Assuming the cell is 8*8. Let me use two matrix GO[8][8]([1 9]), GM[8][8] to represent the gradient orientation and gradient magnitude respectively.
The gradient orientation ranges from 0 - 180 and there are 9 orientation bins.
According to my understanding of HOG, for every pixel in a cell, adding its gradient magnitude to its corresponding orientation bin. In this way, we can have the histogram for every cell.
But there is one sentence thats confusing me.
"To reduce aliasing, votes(gradient magnitude) are interpolated
trilinearly between the neighbouring bin centers in both orientation
and position."1
Why interpolated? How to interpolate? Can someone explains more detailed? No reducing aliasing.
Thanks in advance.
1 This sentence is in Navneet Dalal's PHD thesis, p38, line 4.

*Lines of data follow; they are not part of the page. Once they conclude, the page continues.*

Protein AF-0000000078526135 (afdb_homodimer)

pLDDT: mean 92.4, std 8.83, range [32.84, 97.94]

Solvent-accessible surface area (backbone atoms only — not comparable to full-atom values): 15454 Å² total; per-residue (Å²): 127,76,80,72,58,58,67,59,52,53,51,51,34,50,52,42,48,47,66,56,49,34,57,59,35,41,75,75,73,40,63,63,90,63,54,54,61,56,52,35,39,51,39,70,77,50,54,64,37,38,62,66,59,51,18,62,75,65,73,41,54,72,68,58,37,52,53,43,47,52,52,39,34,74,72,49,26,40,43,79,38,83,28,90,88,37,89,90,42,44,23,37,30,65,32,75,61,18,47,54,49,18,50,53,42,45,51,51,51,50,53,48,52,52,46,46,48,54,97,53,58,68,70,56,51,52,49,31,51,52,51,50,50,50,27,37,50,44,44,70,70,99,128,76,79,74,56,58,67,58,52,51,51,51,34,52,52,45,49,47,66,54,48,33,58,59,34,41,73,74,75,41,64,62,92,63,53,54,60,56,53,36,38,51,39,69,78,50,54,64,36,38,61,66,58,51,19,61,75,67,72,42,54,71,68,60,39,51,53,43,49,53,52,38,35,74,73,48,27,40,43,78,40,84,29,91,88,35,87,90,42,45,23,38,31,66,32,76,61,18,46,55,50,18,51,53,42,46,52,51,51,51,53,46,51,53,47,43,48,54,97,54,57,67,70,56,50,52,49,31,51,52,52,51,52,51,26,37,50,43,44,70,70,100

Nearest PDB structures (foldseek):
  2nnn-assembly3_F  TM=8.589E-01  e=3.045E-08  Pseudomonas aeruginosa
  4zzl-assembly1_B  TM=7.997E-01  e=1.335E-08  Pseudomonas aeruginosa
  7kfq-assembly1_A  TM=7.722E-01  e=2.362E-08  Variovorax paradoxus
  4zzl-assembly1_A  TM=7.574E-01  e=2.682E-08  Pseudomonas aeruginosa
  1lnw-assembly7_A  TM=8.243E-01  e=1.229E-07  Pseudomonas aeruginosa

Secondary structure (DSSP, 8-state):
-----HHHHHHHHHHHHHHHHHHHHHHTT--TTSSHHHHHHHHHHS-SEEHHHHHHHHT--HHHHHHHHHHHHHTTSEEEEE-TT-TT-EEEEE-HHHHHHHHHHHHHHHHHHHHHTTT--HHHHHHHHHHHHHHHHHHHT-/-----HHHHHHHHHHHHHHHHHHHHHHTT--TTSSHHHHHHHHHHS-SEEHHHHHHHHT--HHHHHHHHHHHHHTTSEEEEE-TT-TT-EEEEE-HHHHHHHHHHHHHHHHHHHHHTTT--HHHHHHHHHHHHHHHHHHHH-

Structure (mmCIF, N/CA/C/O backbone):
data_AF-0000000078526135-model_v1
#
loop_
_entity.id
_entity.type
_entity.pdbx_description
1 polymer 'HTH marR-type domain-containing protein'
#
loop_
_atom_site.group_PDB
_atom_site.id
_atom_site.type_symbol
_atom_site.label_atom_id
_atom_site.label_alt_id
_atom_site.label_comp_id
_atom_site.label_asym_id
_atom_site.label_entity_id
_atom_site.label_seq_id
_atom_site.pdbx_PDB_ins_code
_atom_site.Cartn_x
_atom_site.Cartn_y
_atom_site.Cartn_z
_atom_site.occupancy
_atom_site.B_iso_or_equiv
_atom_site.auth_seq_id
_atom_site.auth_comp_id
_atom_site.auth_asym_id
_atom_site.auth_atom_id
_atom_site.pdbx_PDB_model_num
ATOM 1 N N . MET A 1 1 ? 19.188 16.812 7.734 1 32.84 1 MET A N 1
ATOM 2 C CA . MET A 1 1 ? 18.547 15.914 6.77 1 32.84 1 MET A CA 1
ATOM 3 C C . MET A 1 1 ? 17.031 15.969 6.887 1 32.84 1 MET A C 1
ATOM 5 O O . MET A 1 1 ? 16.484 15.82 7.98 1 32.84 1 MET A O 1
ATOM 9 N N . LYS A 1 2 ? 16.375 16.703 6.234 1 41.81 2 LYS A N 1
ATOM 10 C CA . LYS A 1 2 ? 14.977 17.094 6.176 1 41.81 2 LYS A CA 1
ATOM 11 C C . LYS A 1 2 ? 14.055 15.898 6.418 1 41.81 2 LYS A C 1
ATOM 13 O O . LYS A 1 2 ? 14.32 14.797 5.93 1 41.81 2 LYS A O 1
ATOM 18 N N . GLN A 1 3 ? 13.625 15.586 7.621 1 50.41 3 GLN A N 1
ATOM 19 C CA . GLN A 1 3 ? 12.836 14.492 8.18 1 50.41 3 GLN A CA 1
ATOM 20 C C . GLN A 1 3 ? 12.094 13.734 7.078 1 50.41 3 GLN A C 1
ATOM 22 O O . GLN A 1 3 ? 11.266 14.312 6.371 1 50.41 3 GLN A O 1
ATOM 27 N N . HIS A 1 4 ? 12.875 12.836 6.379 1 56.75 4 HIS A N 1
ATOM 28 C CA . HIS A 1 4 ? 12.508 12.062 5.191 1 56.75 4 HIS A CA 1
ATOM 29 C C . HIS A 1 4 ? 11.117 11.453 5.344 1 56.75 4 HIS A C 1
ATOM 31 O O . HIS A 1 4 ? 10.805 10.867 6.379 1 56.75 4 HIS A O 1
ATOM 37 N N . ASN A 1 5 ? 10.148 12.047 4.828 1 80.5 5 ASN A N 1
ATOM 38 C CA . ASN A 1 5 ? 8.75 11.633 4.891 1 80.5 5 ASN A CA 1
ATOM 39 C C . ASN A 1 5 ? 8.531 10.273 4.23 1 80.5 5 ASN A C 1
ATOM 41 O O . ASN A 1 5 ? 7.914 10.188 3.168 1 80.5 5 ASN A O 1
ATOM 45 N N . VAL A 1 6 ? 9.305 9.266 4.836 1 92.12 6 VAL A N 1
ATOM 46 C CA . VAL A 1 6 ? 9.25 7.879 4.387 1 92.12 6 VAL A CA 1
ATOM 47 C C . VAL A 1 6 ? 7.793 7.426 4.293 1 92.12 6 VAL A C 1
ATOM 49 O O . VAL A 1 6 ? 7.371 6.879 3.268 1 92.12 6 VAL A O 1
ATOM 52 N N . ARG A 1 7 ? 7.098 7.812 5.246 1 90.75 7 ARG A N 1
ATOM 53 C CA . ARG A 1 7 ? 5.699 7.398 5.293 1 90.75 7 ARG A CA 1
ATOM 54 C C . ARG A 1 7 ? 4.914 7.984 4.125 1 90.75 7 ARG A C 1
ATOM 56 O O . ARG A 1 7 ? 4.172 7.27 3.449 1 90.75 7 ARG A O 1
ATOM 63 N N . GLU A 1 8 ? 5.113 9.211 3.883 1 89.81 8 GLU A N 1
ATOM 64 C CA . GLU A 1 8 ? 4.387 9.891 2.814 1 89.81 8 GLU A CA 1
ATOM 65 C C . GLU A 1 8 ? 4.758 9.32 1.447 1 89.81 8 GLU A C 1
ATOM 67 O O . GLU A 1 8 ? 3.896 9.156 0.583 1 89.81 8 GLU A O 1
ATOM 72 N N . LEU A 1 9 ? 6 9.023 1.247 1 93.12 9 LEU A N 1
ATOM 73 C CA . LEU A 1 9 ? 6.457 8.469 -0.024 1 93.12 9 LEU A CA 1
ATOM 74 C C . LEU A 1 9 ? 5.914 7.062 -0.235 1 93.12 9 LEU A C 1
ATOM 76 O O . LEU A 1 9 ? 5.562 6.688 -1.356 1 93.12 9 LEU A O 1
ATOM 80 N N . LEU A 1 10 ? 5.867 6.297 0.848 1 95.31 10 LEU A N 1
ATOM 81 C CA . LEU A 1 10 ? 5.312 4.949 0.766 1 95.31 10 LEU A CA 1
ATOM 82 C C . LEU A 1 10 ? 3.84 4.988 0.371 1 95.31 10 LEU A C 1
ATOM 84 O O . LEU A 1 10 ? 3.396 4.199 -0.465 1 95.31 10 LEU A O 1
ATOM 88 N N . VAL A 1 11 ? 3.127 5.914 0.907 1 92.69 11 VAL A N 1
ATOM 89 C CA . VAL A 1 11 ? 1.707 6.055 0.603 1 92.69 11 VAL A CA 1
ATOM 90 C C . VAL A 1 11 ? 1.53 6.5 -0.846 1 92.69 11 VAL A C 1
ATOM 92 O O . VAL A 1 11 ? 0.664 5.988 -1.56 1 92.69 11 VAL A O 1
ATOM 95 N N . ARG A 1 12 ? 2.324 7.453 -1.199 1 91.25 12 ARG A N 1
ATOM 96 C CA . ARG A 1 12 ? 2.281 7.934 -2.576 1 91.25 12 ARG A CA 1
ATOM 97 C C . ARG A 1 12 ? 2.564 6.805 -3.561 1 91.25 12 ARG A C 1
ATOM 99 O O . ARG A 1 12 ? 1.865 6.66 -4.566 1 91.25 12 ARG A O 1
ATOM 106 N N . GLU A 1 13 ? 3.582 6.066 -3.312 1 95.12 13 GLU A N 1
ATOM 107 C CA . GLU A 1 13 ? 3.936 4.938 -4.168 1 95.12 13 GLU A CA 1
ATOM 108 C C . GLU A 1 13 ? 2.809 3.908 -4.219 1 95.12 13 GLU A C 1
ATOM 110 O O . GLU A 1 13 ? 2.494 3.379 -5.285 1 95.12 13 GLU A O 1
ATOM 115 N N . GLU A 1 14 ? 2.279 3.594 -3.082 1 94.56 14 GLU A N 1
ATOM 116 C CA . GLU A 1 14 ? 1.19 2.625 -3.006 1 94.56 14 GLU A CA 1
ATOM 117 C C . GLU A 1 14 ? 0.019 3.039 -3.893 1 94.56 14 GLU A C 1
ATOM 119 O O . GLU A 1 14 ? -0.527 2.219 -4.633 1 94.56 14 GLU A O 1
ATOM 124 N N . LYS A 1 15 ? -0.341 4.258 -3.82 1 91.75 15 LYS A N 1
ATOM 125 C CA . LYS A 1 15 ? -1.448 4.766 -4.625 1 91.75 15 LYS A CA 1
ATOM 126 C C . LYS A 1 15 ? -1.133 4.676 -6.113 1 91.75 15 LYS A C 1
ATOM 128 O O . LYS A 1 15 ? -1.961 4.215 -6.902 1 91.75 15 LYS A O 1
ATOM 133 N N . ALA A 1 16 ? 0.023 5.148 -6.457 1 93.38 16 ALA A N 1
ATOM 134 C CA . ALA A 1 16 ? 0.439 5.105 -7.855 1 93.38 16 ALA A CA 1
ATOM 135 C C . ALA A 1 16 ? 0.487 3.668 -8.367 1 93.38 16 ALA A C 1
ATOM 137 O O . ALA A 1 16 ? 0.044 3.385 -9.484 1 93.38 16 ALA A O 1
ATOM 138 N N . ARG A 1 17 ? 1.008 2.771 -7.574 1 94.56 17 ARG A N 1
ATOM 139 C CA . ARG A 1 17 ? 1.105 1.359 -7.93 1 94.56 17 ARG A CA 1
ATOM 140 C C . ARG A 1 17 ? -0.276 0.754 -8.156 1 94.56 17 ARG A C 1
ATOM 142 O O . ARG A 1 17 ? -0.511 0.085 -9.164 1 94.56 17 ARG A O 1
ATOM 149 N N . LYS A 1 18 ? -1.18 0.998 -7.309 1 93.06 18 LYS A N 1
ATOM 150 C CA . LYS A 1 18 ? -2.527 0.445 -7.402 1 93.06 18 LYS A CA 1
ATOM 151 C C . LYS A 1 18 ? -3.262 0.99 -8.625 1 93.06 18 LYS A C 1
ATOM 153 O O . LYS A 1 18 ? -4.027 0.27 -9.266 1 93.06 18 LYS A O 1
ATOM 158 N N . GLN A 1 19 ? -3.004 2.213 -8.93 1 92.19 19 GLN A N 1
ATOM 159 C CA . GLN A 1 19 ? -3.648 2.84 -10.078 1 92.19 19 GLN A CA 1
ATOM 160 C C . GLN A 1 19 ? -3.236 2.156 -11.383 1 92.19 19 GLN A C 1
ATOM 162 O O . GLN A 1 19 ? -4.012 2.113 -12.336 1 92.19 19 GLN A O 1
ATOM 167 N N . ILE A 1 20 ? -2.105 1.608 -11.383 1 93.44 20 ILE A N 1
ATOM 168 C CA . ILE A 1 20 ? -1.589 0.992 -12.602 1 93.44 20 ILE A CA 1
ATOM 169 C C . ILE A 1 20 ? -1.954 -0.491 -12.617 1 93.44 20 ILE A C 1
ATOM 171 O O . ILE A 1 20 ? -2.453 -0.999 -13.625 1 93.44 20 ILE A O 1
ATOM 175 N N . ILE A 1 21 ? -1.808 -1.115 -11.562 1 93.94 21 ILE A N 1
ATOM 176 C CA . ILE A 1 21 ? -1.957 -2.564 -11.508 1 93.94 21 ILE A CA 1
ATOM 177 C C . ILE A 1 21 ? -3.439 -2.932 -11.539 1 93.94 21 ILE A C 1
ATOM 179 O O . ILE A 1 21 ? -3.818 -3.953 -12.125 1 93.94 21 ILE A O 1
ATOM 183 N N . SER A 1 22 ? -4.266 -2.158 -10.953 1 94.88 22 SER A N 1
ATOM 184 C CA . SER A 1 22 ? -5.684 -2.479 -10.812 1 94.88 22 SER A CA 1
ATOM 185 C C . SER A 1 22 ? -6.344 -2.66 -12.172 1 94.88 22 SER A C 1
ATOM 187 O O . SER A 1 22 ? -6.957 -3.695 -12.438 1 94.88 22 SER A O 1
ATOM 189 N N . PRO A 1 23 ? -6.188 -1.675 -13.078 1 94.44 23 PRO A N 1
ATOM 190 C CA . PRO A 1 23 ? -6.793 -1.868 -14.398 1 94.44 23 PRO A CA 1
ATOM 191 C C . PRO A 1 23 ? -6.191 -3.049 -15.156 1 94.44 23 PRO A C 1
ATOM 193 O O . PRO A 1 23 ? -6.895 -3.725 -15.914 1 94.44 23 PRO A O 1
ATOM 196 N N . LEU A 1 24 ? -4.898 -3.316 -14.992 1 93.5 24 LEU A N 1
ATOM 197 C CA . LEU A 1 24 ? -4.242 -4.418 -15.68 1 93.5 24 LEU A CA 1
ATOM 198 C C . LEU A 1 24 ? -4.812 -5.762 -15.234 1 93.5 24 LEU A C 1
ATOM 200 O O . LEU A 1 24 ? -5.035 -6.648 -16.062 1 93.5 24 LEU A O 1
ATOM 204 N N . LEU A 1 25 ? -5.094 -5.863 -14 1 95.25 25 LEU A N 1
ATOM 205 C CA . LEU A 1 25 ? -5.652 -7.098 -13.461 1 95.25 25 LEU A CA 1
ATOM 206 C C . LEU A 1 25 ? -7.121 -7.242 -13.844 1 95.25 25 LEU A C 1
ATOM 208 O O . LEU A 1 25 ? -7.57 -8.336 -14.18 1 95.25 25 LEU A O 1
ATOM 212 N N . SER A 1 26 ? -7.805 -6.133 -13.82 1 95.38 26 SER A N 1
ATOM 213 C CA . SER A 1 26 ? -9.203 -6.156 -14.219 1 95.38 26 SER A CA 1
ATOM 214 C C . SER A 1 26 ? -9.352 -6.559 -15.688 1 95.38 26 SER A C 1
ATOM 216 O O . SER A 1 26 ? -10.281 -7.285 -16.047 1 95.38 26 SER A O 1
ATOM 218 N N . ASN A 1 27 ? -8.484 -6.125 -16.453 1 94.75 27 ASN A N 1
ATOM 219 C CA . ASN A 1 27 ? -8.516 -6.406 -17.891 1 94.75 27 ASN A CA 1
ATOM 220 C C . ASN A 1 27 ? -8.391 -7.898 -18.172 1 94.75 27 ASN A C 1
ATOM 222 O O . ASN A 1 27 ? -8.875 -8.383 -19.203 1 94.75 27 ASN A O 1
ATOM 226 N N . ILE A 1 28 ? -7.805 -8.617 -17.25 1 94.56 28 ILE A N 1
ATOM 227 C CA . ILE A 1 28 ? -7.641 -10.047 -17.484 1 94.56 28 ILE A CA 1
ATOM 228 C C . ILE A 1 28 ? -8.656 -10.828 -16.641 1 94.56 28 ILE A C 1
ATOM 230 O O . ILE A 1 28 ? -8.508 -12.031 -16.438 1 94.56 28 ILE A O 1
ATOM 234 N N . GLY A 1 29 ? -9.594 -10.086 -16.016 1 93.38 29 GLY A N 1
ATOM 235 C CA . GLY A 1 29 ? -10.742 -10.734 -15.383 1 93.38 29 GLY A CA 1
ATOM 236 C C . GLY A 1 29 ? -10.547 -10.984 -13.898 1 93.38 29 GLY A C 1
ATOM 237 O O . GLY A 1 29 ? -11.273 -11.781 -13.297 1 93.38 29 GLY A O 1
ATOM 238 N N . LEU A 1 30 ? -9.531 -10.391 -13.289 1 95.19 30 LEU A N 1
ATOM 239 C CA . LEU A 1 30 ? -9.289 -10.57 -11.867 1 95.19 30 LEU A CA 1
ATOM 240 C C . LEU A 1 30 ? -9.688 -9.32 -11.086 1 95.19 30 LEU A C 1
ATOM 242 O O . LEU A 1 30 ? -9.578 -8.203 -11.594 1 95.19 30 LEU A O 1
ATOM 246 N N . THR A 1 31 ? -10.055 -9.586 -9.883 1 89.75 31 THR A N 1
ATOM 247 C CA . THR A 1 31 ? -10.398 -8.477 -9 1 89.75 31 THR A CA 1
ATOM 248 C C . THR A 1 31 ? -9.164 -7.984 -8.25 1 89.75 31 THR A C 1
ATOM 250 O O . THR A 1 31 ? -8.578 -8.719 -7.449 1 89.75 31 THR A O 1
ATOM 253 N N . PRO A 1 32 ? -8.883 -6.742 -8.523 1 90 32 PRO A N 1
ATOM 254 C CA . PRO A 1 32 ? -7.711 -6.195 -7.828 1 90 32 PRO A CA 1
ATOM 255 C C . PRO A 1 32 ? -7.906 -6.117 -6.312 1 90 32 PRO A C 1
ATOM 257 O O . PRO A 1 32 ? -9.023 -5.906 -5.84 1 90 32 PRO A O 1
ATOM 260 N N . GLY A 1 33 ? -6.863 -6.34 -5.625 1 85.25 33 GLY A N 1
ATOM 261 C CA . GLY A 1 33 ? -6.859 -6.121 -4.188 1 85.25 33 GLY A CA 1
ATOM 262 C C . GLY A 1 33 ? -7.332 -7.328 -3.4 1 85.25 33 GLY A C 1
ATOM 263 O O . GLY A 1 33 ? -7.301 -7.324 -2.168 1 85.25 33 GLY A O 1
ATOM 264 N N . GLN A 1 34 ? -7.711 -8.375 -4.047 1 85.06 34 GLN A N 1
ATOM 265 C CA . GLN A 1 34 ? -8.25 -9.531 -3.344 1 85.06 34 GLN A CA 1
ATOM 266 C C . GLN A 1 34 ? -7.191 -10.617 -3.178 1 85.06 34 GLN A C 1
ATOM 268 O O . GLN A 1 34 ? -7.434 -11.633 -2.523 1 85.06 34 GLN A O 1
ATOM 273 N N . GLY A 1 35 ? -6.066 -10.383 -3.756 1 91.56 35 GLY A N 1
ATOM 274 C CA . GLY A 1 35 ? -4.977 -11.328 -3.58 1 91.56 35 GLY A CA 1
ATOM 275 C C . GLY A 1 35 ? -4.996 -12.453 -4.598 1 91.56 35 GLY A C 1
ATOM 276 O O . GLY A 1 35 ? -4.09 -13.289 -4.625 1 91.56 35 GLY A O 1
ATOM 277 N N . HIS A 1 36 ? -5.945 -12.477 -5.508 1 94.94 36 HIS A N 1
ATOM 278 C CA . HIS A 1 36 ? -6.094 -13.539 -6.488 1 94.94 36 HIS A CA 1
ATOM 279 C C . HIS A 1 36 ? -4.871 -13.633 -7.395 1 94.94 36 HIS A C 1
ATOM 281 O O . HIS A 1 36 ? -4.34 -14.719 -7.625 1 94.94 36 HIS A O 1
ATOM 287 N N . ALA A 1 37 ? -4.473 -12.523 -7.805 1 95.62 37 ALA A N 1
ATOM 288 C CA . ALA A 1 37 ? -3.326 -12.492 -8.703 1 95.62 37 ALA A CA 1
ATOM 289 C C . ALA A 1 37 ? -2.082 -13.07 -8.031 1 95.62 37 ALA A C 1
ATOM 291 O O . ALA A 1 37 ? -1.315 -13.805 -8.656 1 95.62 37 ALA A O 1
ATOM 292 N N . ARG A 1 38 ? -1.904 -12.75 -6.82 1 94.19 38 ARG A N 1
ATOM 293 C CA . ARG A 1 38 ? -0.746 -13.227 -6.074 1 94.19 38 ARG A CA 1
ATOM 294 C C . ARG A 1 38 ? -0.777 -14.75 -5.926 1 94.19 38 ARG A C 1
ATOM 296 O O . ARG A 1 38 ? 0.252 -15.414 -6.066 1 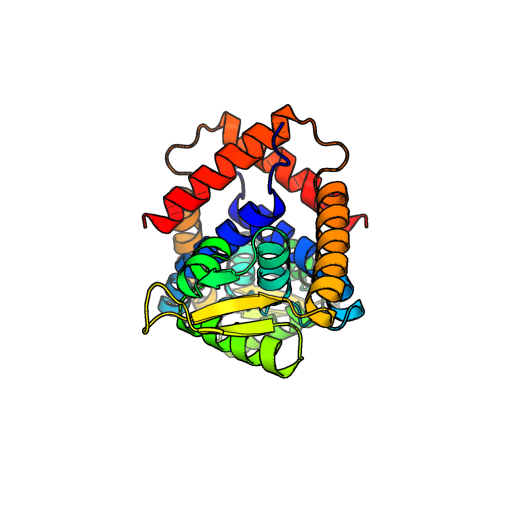94.19 38 ARG A O 1
ATOM 303 N N . ILE A 1 39 ? -1.896 -15.242 -5.617 1 96 39 ILE A N 1
ATOM 304 C CA . ILE A 1 39 ? -2.062 -16.672 -5.449 1 96 39 ILE A CA 1
ATOM 305 C C . ILE A 1 39 ? -1.722 -17.391 -6.758 1 96 39 ILE A C 1
ATOM 307 O O . ILE A 1 39 ? -0.937 -18.344 -6.766 1 96 39 ILE A O 1
ATOM 311 N N . LEU A 1 40 ? -2.299 -16.906 -7.824 1 96.88 40 LEU A N 1
ATOM 312 C CA . LEU A 1 40 ? -2.053 -17.516 -9.133 1 96.88 40 LEU A CA 1
ATOM 313 C C . LEU A 1 40 ? -0.572 -17.438 -9.492 1 96.88 40 LEU A C 1
ATOM 315 O O . LEU A 1 40 ? -0.007 -18.406 -10.016 1 96.88 40 LEU A O 1
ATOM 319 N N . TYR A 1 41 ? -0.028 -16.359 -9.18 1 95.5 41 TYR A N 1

Interpolation is a standard technique for computing histograms. The idea here is that each value is not simply placed into one bin, but is distributed between two neighboring bins (assuming a 1d histogram), based on how far away it is from the center of the original bin.
The purpose of this is to deal with situations when a small error in your measurement can cause a value to be placed into a different bin. This is a very good thing to do for any type of histogram, not just for HOGs, assuming you have the CPU cycles.
There is also bi-linear and tri-linear interpolation for 2d and 3d histograms, where each value is distributed between 4 and 8 neighboring bins respectively.